Residents of Melbourne’s west took to the streets on 25 September to protest terminal neglect and environmental contamination of working-class suburbs. The protest was organised by Victorian Socialists alongside local community groups. The demonstrators demanded an end to the industrial fires that plague the area, a crackdown on industrial waste dumping, the halting of the third Tullamarine runway project and improved infrastructure, including public transport and green space.
About 20 percent of Melbourne’s industrial-zone land is in the inner west. Corporate negligence has meant the area is rife with toxic industrial fires, dust and noise pollution. Hospitalisation rates for respiratory and heart conditions are well above the Australian average, according to a 2020 report by the Inner West Air Quality Community Reference Group. Hospitalisations for asthma are 40 percent higher in Maribyrnong and Brimbank than the country’s average.
Dutch multinational Azko Nobel has been targeted by residents, who complain of noise and air pollution from the company’s paint factory in Sunshine North. Since 2019, strong odours and high levels of noise have been coming from the factory.
Another important flashpoint has been the Barro Group’s landfill in Kealba. The site has been on fire for more than three years, spewing chemicals and a foul odour onto the surrounding houses as debris from construction sites burns underground.
It would never be allowed to happen in Toorak or Brighton.
“Residents have had to deal with the toxic smoke from it for year upon year—having to close their windows, avoid sending their kids outside. Dealing with nausea, having respiratory symptoms”, Victorian Socialists Western Metro candidate Liz Walsh said in a speech at the demonstration. “And this landfill site is run by one of the richest families in the country.”

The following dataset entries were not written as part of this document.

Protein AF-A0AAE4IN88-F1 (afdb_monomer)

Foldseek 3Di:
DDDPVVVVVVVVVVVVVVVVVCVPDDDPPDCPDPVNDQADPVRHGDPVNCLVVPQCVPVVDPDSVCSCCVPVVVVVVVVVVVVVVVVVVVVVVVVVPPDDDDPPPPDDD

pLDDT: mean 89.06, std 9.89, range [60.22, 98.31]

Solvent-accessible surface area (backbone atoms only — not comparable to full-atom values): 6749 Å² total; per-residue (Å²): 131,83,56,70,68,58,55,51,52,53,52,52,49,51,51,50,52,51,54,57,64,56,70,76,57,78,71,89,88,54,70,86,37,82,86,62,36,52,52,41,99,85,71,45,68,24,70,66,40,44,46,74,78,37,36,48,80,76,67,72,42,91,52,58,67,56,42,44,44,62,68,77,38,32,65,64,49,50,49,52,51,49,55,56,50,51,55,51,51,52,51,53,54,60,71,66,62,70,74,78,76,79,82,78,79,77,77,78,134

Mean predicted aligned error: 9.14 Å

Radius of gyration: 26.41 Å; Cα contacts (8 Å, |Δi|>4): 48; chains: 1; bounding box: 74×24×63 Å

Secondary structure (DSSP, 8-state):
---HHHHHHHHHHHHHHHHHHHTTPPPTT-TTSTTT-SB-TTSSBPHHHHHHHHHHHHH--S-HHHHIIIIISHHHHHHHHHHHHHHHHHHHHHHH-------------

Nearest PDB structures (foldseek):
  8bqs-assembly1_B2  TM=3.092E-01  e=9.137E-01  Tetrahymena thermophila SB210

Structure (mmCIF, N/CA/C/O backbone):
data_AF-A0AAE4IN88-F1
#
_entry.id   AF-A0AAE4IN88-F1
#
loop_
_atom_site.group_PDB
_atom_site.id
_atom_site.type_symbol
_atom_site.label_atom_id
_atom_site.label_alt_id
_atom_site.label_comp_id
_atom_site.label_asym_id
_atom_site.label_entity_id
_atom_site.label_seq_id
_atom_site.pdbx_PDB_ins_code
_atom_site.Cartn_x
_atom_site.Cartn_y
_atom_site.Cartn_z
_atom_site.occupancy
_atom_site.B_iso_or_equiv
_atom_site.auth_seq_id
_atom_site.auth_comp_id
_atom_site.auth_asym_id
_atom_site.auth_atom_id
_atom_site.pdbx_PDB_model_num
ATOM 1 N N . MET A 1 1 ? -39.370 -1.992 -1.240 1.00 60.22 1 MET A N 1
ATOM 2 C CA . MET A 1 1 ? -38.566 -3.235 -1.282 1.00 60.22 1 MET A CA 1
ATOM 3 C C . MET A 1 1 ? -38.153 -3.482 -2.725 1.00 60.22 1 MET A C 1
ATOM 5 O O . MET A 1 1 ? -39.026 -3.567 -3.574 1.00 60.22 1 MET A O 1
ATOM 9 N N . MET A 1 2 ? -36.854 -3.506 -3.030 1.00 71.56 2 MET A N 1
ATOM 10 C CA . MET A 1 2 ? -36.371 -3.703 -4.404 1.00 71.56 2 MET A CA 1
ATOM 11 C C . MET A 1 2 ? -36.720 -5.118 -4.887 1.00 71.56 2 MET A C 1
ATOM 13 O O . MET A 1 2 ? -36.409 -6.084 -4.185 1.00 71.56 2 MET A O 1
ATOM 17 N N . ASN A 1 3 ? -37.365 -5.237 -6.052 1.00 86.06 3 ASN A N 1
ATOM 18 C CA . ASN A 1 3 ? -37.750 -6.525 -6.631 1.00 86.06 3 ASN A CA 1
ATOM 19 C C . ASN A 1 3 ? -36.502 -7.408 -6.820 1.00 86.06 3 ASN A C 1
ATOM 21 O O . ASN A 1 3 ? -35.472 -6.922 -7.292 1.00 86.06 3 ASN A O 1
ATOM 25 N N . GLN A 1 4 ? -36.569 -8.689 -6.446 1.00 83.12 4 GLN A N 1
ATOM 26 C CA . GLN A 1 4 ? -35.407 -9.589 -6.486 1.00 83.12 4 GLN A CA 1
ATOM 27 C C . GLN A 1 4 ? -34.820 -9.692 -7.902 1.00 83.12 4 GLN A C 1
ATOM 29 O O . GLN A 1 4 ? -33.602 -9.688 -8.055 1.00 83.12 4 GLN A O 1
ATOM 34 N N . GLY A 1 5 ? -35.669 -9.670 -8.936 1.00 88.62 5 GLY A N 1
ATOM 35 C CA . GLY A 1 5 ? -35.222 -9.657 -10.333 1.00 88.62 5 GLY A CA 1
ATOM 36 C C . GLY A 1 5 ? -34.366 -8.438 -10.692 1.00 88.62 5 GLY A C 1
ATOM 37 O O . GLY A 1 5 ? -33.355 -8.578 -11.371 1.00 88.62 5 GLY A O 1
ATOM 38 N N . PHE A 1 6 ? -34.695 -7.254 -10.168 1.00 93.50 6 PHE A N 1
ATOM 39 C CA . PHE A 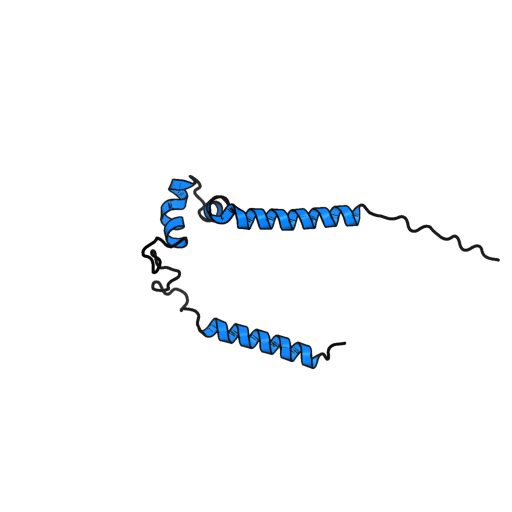1 6 ? -33.924 -6.036 -10.434 1.00 93.50 6 PHE A CA 1
ATOM 40 C C . PHE A 1 6 ? -32.512 -6.102 -9.832 1.00 93.50 6 PHE A C 1
ATOM 42 O O . PHE A 1 6 ? -31.551 -5.686 -10.471 1.00 93.50 6 PHE A O 1
ATOM 49 N N . LYS A 1 7 ? -32.358 -6.685 -8.635 1.00 92.56 7 LYS A N 1
ATOM 50 C CA . LYS A 1 7 ? -31.037 -6.859 -8.003 1.00 92.56 7 LYS A CA 1
ATOM 51 C C . LYS A 1 7 ? -30.118 -7.745 -8.842 1.00 92.56 7 LYS A C 1
ATOM 53 O O . LYS A 1 7 ? -28.954 -7.409 -9.024 1.00 92.56 7 LYS A O 1
ATOM 58 N N . TRP A 1 8 ? -30.646 -8.849 -9.371 1.00 95.00 8 TRP A N 1
ATOM 59 C CA . TRP A 1 8 ? -29.878 -9.761 -10.218 1.00 95.00 8 TRP A CA 1
ATOM 60 C C . TRP A 1 8 ? -29.455 -9.112 -11.529 1.00 95.00 8 TRP A C 1
ATOM 62 O O . TRP A 1 8 ? -28.306 -9.267 -11.928 1.00 95.00 8 TRP A O 1
ATOM 72 N N . VAL A 1 9 ? -30.337 -8.327 -12.151 1.00 95.81 9 VAL A N 1
ATOM 73 C CA . VAL A 1 9 ? -29.993 -7.564 -13.359 1.00 95.81 9 VAL A CA 1
ATOM 74 C C . VAL A 1 9 ? -28.836 -6.601 -13.088 1.00 95.81 9 VAL A C 1
ATOM 76 O O . VAL A 1 9 ? -27.884 -6.566 -13.862 1.00 95.81 9 VAL A O 1
ATOM 79 N N . VAL A 1 10 ? -28.869 -5.872 -11.968 1.00 95.94 10 VAL A N 1
ATOM 80 C CA . VAL A 1 10 ? -27.784 -4.950 -11.594 1.00 95.94 10 VAL A CA 1
ATOM 81 C C . VAL A 1 10 ? -26.474 -5.698 -11.327 1.00 95.94 10 VAL A C 1
ATOM 83 O O . VAL A 1 10 ? -25.433 -5.293 -11.839 1.00 95.94 10 VAL A O 1
ATOM 86 N N . LEU A 1 11 ? -26.508 -6.799 -10.570 1.00 96.31 11 LEU A N 1
ATOM 87 C CA . LEU A 1 11 ? -25.307 -7.579 -10.247 1.00 96.31 11 LEU A CA 1
ATOM 88 C C . LEU A 1 11 ? -24.674 -8.213 -11.489 1.00 96.31 11 LEU A C 1
ATOM 90 O O . LEU A 1 11 ? -23.463 -8.119 -11.673 1.00 96.31 11 LEU A O 1
ATOM 94 N N . VAL A 1 12 ? -25.484 -8.830 -12.351 1.00 96.94 12 VAL A N 1
ATOM 95 C CA . VAL A 1 12 ? -25.003 -9.453 -13.592 1.00 96.94 12 VAL A CA 1
ATOM 96 C C . VAL A 1 12 ? -24.501 -8.391 -14.566 1.00 96.94 12 VAL A C 1
ATOM 98 O O . VAL A 1 12 ? -23.447 -8.575 -15.167 1.00 96.94 12 VAL A O 1
ATOM 101 N N . GLY A 1 13 ? -25.198 -7.257 -14.679 1.00 97.12 13 GLY A N 1
ATOM 102 C CA . GLY A 1 13 ? -24.746 -6.127 -15.489 1.00 97.12 13 GLY A CA 1
ATOM 103 C C . GLY A 1 13 ? -23.391 -5.586 -15.027 1.00 97.12 13 GLY A C 1
ATOM 104 O O . GLY A 1 13 ? -22.493 -5.400 -15.845 1.00 97.12 13 GLY A O 1
ATOM 105 N N . PHE A 1 14 ? -23.206 -5.404 -13.717 1.00 96.94 14 PHE A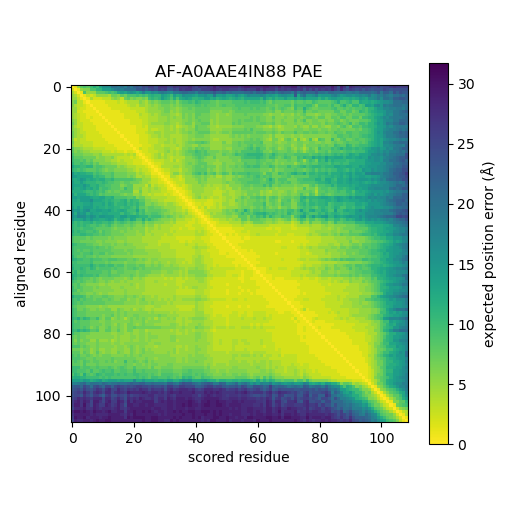 N 1
ATOM 106 C CA . PHE A 1 14 ? -21.930 -4.967 -13.147 1.00 96.94 14 PHE A CA 1
ATOM 107 C C . PHE A 1 14 ? -20.810 -5.994 -13.364 1.00 96.94 14 PHE A C 1
ATOM 109 O O . PHE A 1 14 ? -19.714 -5.630 -13.788 1.00 96.94 14 PHE A O 1
ATOM 116 N N . ALA A 1 15 ? -21.085 -7.280 -13.132 1.00 96.75 15 ALA A N 1
ATOM 117 C CA . ALA A 1 15 ? -20.120 -8.351 -13.367 1.00 96.75 15 ALA A CA 1
ATOM 118 C C . ALA A 1 15 ? -19.708 -8.437 -14.847 1.00 96.75 15 ALA A C 1
ATOM 120 O O . ALA A 1 15 ? -18.525 -8.581 -15.146 1.00 96.75 15 ALA A O 1
ATOM 121 N N . GLY A 1 16 ? -20.663 -8.289 -15.770 1.00 97.19 16 GLY A N 1
ATOM 122 C CA . GLY A 1 16 ? -20.398 -8.238 -17.207 1.00 97.19 16 GLY A CA 1
ATOM 123 C C . GLY A 1 16 ? -19.528 -7.045 -17.601 1.00 97.19 16 GLY A C 1
ATOM 124 O O . GLY A 1 16 ? -18.589 -7.203 -18.376 1.00 97.19 16 GLY A O 1
ATOM 125 N N . LEU A 1 17 ? -19.776 -5.870 -17.015 1.00 96.44 17 LEU A N 1
ATOM 126 C CA . LEU A 1 17 ? -18.955 -4.677 -17.231 1.00 96.44 17 LEU A CA 1
ATOM 127 C C . LEU A 1 17 ? -17.517 -4.872 -16.724 1.00 96.44 17 LEU A C 1
ATOM 129 O O . LEU A 1 17 ? -16.570 -4.510 -17.420 1.00 96.44 17 LEU A O 1
ATOM 133 N N . MET A 1 18 ? -17.338 -5.489 -15.552 1.00 96.06 18 MET A N 1
ATOM 134 C CA . MET A 1 18 ? -16.010 -5.844 -15.035 1.00 96.06 18 MET A CA 1
ATOM 135 C C . MET A 1 18 ? -15.298 -6.852 -15.944 1.00 96.06 18 MET A C 1
ATOM 137 O O . MET A 1 18 ? -14.138 -6.644 -16.291 1.00 96.06 18 MET A O 1
ATOM 141 N N . ALA A 1 19 ? -15.994 -7.906 -16.381 1.00 95.38 19 ALA A N 1
ATOM 142 C CA . ALA A 1 19 ? -15.436 -8.909 -17.286 1.00 95.38 19 ALA A CA 1
ATOM 143 C C . ALA A 1 19 ? -15.014 -8.301 -18.634 1.00 95.38 19 ALA A C 1
ATOM 145 O O . ALA A 1 19 ? -13.959 -8.645 -19.162 1.00 95.38 19 ALA A O 1
ATOM 146 N N . TRP A 1 20 ? -15.799 -7.358 -19.160 1.00 95.50 20 TRP A N 1
ATOM 147 C CA . TRP A 1 20 ? -15.452 -6.615 -20.368 1.00 95.50 20 TRP A CA 1
ATOM 148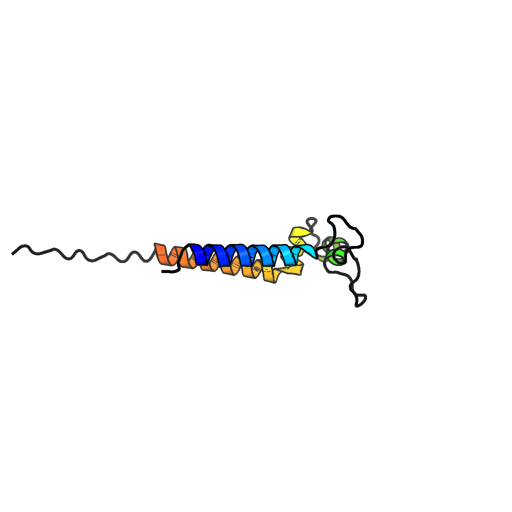 C C . TRP A 1 20 ? -14.182 -5.774 -20.180 1.00 95.50 20 TRP A C 1
ATOM 150 O O . TRP A 1 20 ? -13.289 -5.825 -21.021 1.00 95.50 20 TRP A O 1
ATOM 160 N N . GLY A 1 21 ? -14.046 -5.075 -19.047 1.00 92.12 21 GLY A N 1
ATOM 161 C CA . GLY A 1 21 ? -12.828 -4.323 -18.721 1.00 92.12 21 GLY A CA 1
ATOM 162 C C . GLY A 1 21 ? -11.584 -5.207 -18.571 1.00 92.12 21 GLY A C 1
ATOM 163 O O . GLY A 1 21 ? -10.489 -4.808 -18.960 1.00 92.12 21 GLY A O 1
ATOM 164 N N . MET A 1 22 ? -11.745 -6.434 -18.067 1.00 92.69 22 MET A N 1
ATOM 165 C CA . MET A 1 22 ? -10.648 -7.400 -17.936 1.00 92.69 22 MET A CA 1
ATOM 166 C C . MET A 1 22 ? -10.156 -7.957 -19.277 1.00 92.69 22 MET A C 1
ATOM 168 O O . MET A 1 22 ? -9.034 -8.453 -19.338 1.00 92.69 22 MET A O 1
ATOM 172 N N . TRP A 1 23 ? -10.956 -7.874 -20.345 1.00 91.88 23 TRP A N 1
ATOM 173 C CA . TRP A 1 23 ? -10.579 -8.392 -21.665 1.00 91.88 23 TRP A CA 1
ATOM 174 C C . TRP A 1 23 ? -9.373 -7.657 -22.277 1.00 91.88 23 TRP A C 1
ATOM 176 O O . TRP A 1 23 ? -8.685 -8.211 -23.125 1.00 91.88 23 TRP A O 1
ATOM 186 N N . GLY A 1 24 ? -9.097 -6.421 -21.847 1.00 86.88 24 GLY A N 1
ATOM 187 C CA . GLY A 1 24 ? -7.964 -5.617 -22.320 1.00 86.88 24 GLY A CA 1
ATOM 188 C C . GLY A 1 24 ? -6.667 -5.783 -21.520 1.00 86.88 24 GLY A C 1
ATOM 189 O O . GLY A 1 24 ? -5.753 -4.979 -21.698 1.00 86.88 24 GLY A O 1
ATOM 190 N N . LEU A 1 25 ? -6.589 -6.748 -20.598 1.00 88.94 25 LEU A N 1
ATOM 191 C CA . LEU A 1 25 ? -5.379 -6.967 -19.804 1.00 88.94 25 LEU A CA 1
ATOM 192 C C . LEU A 1 25 ? -4.285 -7.655 -20.639 1.00 88.94 25 LEU A C 1
ATOM 194 O O . LEU A 1 25 ? -4.606 -8.540 -21.431 1.00 88.94 25 LEU A O 1
ATOM 198 N N . PRO A 1 26 ? -3.003 -7.297 -20.438 1.00 87.50 26 PRO A N 1
ATOM 199 C CA . PRO A 1 26 ? -1.892 -8.005 -21.061 1.00 87.50 26 PRO A CA 1
ATOM 200 C C . PRO A 1 26 ? -1.842 -9.489 -20.680 1.00 87.50 26 PRO A C 1
ATOM 202 O O . PRO A 1 26 ? -2.314 -9.887 -19.605 1.00 87.50 26 PRO A O 1
ATOM 205 N N . ASP A 1 27 ? -1.215 -10.294 -21.538 1.00 88.00 27 ASP A N 1
ATOM 206 C CA . ASP A 1 27 ? -1.029 -11.720 -21.291 1.00 88.00 27 ASP A CA 1
ATOM 207 C C . ASP A 1 27 ? -0.191 -11.964 -20.029 1.00 88.00 27 ASP A C 1
ATOM 209 O O . ASP A 1 27 ? 0.778 -11.267 -19.711 1.00 88.00 27 ASP A O 1
ATOM 213 N N . ARG A 1 28 ? -0.576 -12.990 -19.265 1.00 83.38 28 ARG A N 1
ATOM 214 C CA . ARG A 1 28 ? 0.130 -13.336 -18.029 1.00 83.38 28 ARG A CA 1
ATOM 215 C C . ARG A 1 28 ? 1.521 -13.869 -18.358 1.00 83.38 28 ARG A C 1
ATOM 217 O O . ARG A 1 28 ? 1.645 -14.876 -19.046 1.00 83.38 28 ARG A O 1
ATOM 224 N N . GLY A 1 29 ? 2.545 -13.256 -17.770 1.00 82.62 29 GLY A N 1
ATOM 225 C CA . GLY A 1 29 ? 3.937 -13.687 -17.925 1.00 82.62 29 GLY A CA 1
ATOM 226 C C . GLY A 1 29 ? 4.652 -13.089 -19.135 1.00 82.62 29 GLY A C 1
ATOM 227 O O . GLY A 1 29 ? 5.806 -13.439 -19.367 1.00 82.62 29 GLY A O 1
ATOM 228 N N . ASP A 1 30 ? 4.007 -12.184 -19.869 1.00 86.38 30 ASP A N 1
ATOM 229 C CA . ASP A 1 30 ? 4.666 -11.417 -20.917 1.00 86.38 30 ASP A CA 1
ATOM 230 C C . ASP A 1 30 ? 5.682 -10.426 -20.305 1.00 86.38 30 ASP A C 1
ATOM 232 O O . ASP A 1 30 ? 5.371 -9.609 -19.425 1.00 86.38 30 ASP A O 1
ATOM 236 N N . LEU A 1 31 ? 6.938 -10.561 -20.734 1.00 82.81 31 LEU A N 1
ATOM 237 C CA . LEU A 1 31 ? 8.076 -9.781 -20.248 1.00 82.81 31 LEU A CA 1
ATOM 238 C C . LEU A 1 31 ? 8.064 -8.352 -20.789 1.00 82.81 31 LEU A C 1
ATOM 240 O O . LEU A 1 31 ? 8.579 -7.463 -20.115 1.00 82.81 31 LEU A O 1
ATOM 244 N N . ASP A 1 32 ? 7.426 -8.135 -21.938 1.00 83.69 32 ASP A N 1
ATOM 245 C CA . ASP A 1 32 ? 7.381 -6.847 -22.629 1.00 83.69 32 ASP A CA 1
ATOM 246 C C . ASP A 1 32 ? 6.153 -6.019 -22.214 1.00 83.69 32 ASP A C 1
ATOM 248 O O . ASP A 1 32 ? 5.813 -5.005 -22.824 1.00 83.69 32 ASP A O 1
ATOM 252 N N . THR A 1 33 ? 5.469 -6.429 -21.141 1.00 85.56 33 THR A N 1
ATOM 253 C CA . THR A 1 33 ? 4.344 -5.666 -20.603 1.00 85.56 33 THR A CA 1
ATOM 254 C C . THR A 1 33 ? 4.824 -4.383 -19.921 1.00 85.56 33 THR A C 1
ATOM 256 O O . THR A 1 33 ? 5.823 -4.407 -19.196 1.00 85.56 33 THR A O 1
ATOM 259 N N . PRO A 1 34 ? 4.056 -3.279 -20.008 1.00 80.81 34 PRO A N 1
ATOM 260 C CA . PRO A 1 34 ? 4.419 -2.011 -19.368 1.00 80.81 34 PRO A CA 1
ATOM 261 C C . PRO A 1 34 ? 4.667 -2.106 -17.852 1.00 80.81 34 PRO A C 1
ATOM 263 O O . PRO A 1 34 ? 5.352 -1.269 -17.274 1.00 80.81 34 PRO A O 1
ATOM 266 N N . MET A 1 35 ? 4.105 -3.124 -17.188 1.00 81.38 35 MET A N 1
ATOM 267 C CA . MET A 1 35 ? 4.290 -3.371 -15.754 1.00 81.38 35 MET A CA 1
ATOM 268 C C . MET A 1 35 ? 5.689 -3.918 -15.419 1.00 81.38 35 MET A C 1
ATOM 270 O O . MET A 1 35 ? 6.172 -3.718 -14.304 1.00 81.38 35 MET A O 1
ATOM 274 N N . ASN A 1 36 ? 6.331 -4.600 -16.372 1.00 85.06 36 ASN A N 1
ATOM 275 C CA . ASN A 1 36 ? 7.657 -5.203 -16.229 1.00 85.06 36 ASN A CA 1
ATOM 276 C C . ASN A 1 36 ? 8.781 -4.304 -16.767 1.00 85.06 36 ASN A C 1
ATOM 278 O O . ASN A 1 36 ? 9.961 -4.588 -16.539 1.00 85.06 36 ASN A O 1
ATOM 282 N N . GLU A 1 37 ? 8.442 -3.207 -17.447 1.00 84.44 37 GLU A N 1
ATOM 283 C CA . GLU A 1 37 ? 9.425 -2.257 -17.952 1.00 84.44 37 GLU A CA 1
ATOM 284 C C . GLU A 1 37 ? 10.213 -1.599 -16.813 1.00 84.44 37 GLU A C 1
ATOM 286 O O . GLU A 1 37 ? 9.690 -1.218 -15.761 1.00 84.44 37 GLU A O 1
ATOM 291 N N . LYS A 1 38 ? 11.516 -1.414 -17.038 1.00 82.25 38 LYS A N 1
ATOM 292 C CA . LYS A 1 38 ? 12.393 -0.723 -16.083 1.00 82.25 38 LYS A CA 1
ATOM 293 C C . LYS A 1 38 ? 12.215 0.789 -16.100 1.00 82.25 38 LYS A C 1
ATOM 295 O O . LYS A 1 38 ? 12.548 1.455 -15.122 1.00 82.25 38 LYS A O 1
ATOM 300 N N . THR A 1 39 ? 11.721 1.336 -17.203 1.00 85.94 39 THR A N 1
ATOM 301 C CA . THR A 1 39 ? 11.617 2.774 -17.452 1.00 85.94 39 THR A CA 1
ATOM 302 C C . THR A 1 39 ? 10.201 3.138 -17.855 1.00 85.94 39 THR A C 1
ATOM 304 O O . THR A 1 39 ? 9.552 2.401 -18.574 1.00 85.94 39 THR A O 1
ATOM 307 N N . THR A 1 40 ? 9.731 4.287 -17.391 1.00 85.50 40 THR A N 1
ATOM 308 C CA . THR A 1 40 ? 8.445 4.871 -17.783 1.00 85.50 40 THR A CA 1
ATOM 309 C C . THR A 1 40 ? 8.595 5.592 -19.129 1.00 85.50 40 THR A C 1
ATOM 311 O O . THR A 1 40 ? 9.710 5.910 -19.543 1.00 85.50 40 THR A O 1
ATOM 314 N N . ILE A 1 41 ? 7.478 5.963 -19.762 1.00 81.69 41 ILE A N 1
ATOM 315 C CA . ILE A 1 41 ? 7.412 6.780 -20.994 1.00 81.69 41 ILE A CA 1
ATOM 316 C C . ILE A 1 41 ? 8.243 8.081 -20.899 1.00 81.69 41 ILE A C 1
ATOM 318 O O . ILE A 1 41 ? 8.749 8.581 -21.898 1.00 81.69 41 ILE A O 1
ATOM 322 N N . THR A 1 42 ? 8.423 8.628 -19.695 1.00 85.12 42 THR A N 1
ATOM 323 C CA . THR A 1 42 ? 9.214 9.838 -19.406 1.00 85.12 42 THR A CA 1
ATOM 324 C C . THR A 1 42 ? 10.721 9.588 -19.250 1.00 85.12 42 THR A C 1
ATOM 326 O O . THR A 1 42 ? 11.461 10.516 -18.935 1.00 85.12 42 THR A O 1
ATOM 329 N N . GLY A 1 43 ? 11.192 8.347 -19.412 1.00 83.31 43 GLY A N 1
ATOM 330 C CA . GLY A 1 43 ? 12.592 7.953 -19.214 1.00 83.31 43 GLY A CA 1
ATOM 331 C C . GLY A 1 43 ? 13.014 7.780 -17.749 1.00 83.31 43 GLY A C 1
ATOM 332 O O . GLY A 1 43 ? 14.163 7.439 -17.477 1.00 83.31 43 GLY A O 1
ATOM 333 N N . SER A 1 44 ? 12.109 7.989 -16.788 1.00 85.62 44 SER A N 1
ATOM 334 C CA . SER A 1 44 ? 12.368 7.744 -15.363 1.00 85.62 44 SER A CA 1
ATOM 335 C C . SER A 1 44 ? 12.206 6.262 -15.002 1.00 85.62 44 SER A C 1
ATOM 337 O O . SER A 1 44 ? 11.355 5.597 -15.594 1.00 85.62 44 SER A O 1
ATOM 339 N N . PRO A 1 45 ? 12.945 5.727 -14.012 1.00 86.50 45 PRO A N 1
ATOM 340 C CA . PRO A 1 45 ? 12.755 4.355 -13.544 1.00 86.50 45 PRO A CA 1
ATOM 341 C C . PRO A 1 45 ? 11.318 4.102 -13.072 1.00 86.50 45 PRO A C 1
ATOM 343 O O . PRO A 1 45 ? 10.735 4.957 -12.402 1.00 86.50 45 PRO A O 1
ATOM 346 N N . THR A 1 46 ? 10.752 2.936 -13.388 1.00 90.88 46 THR A N 1
ATOM 347 C CA . THR A 1 46 ? 9.465 2.516 -12.814 1.00 90.88 46 THR A CA 1
ATOM 348 C C . THR A 1 46 ? 9.625 2.225 -11.318 1.00 90.88 46 THR A C 1
ATOM 350 O O . THR A 1 46 ? 10.707 1.810 -10.889 1.00 90.88 46 THR A O 1
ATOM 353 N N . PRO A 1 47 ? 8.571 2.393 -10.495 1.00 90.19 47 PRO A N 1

The Barro family, which owns the landfill site, has a net worth estimated at more than $1 billion. All of it has come from exploiting workers, polluting their neighbourhoods and lungs, and digging quarries to rip construction materials from the earth. In 2005, a boilermaker was crushed to death at a quarry owned by the family. In the hearings that followed, the judge determined that his death was preventable. The Barros were fined $650,000 for failing to provide a safe system of work and adequate training. Since then, their wealth has more than doubled.
“Living with the physical and psychological impacts of the landfill fires has been devastating for the last three years”, Anna Jezierski, a community organiser, said in a press release.
“Our right to clean air has been taken away from us and the most devastating aspect is that not the EPA, not our minister for environment, not our local state MP and not Brimbank Council have acted with any sense urgency on this matter ... The community have been left to suffer with little help from any of those who should have protected us from this disaster. The west has been forgotten.”
The Environment Protection Authority has received a surge in odour reports relating to the landfill fire this year, reporting 204 in the first two weeks of September. In July and August, there were about 60 per month. Barro Group has so far missed three EPA-imposed deadlines to put out the fire. In August, the EPA refused to grant an application to extend the deadline until February 2023—but the fire burns on.
According to the notices issued by the EPA, Barro group can be fined up to $400,000. But so far, only one $8,000 fine has been issued—not even a slap on the wrist for a billionaire family.
To continue generating profits, the ruling class need to be able to rip up and pollute the earth. They have never cared about living conditions for working-class people, and this won’t change as the climate crisis worsens. They watch as the earth burns and toxic smoke fills the air, and all they see are dollar signs as they sit in their mansions on the other side of town.
“Rather than looking to the rich to solve the climate crisis, or focusing on small individual actions like using reusable cups or dietary changes, we think that, to solve the climate crisis, working-class people need to organise against the wealthy”, Walsh said.
“Victorian Socialists understand that it’s when people get organised that we’re powerful.”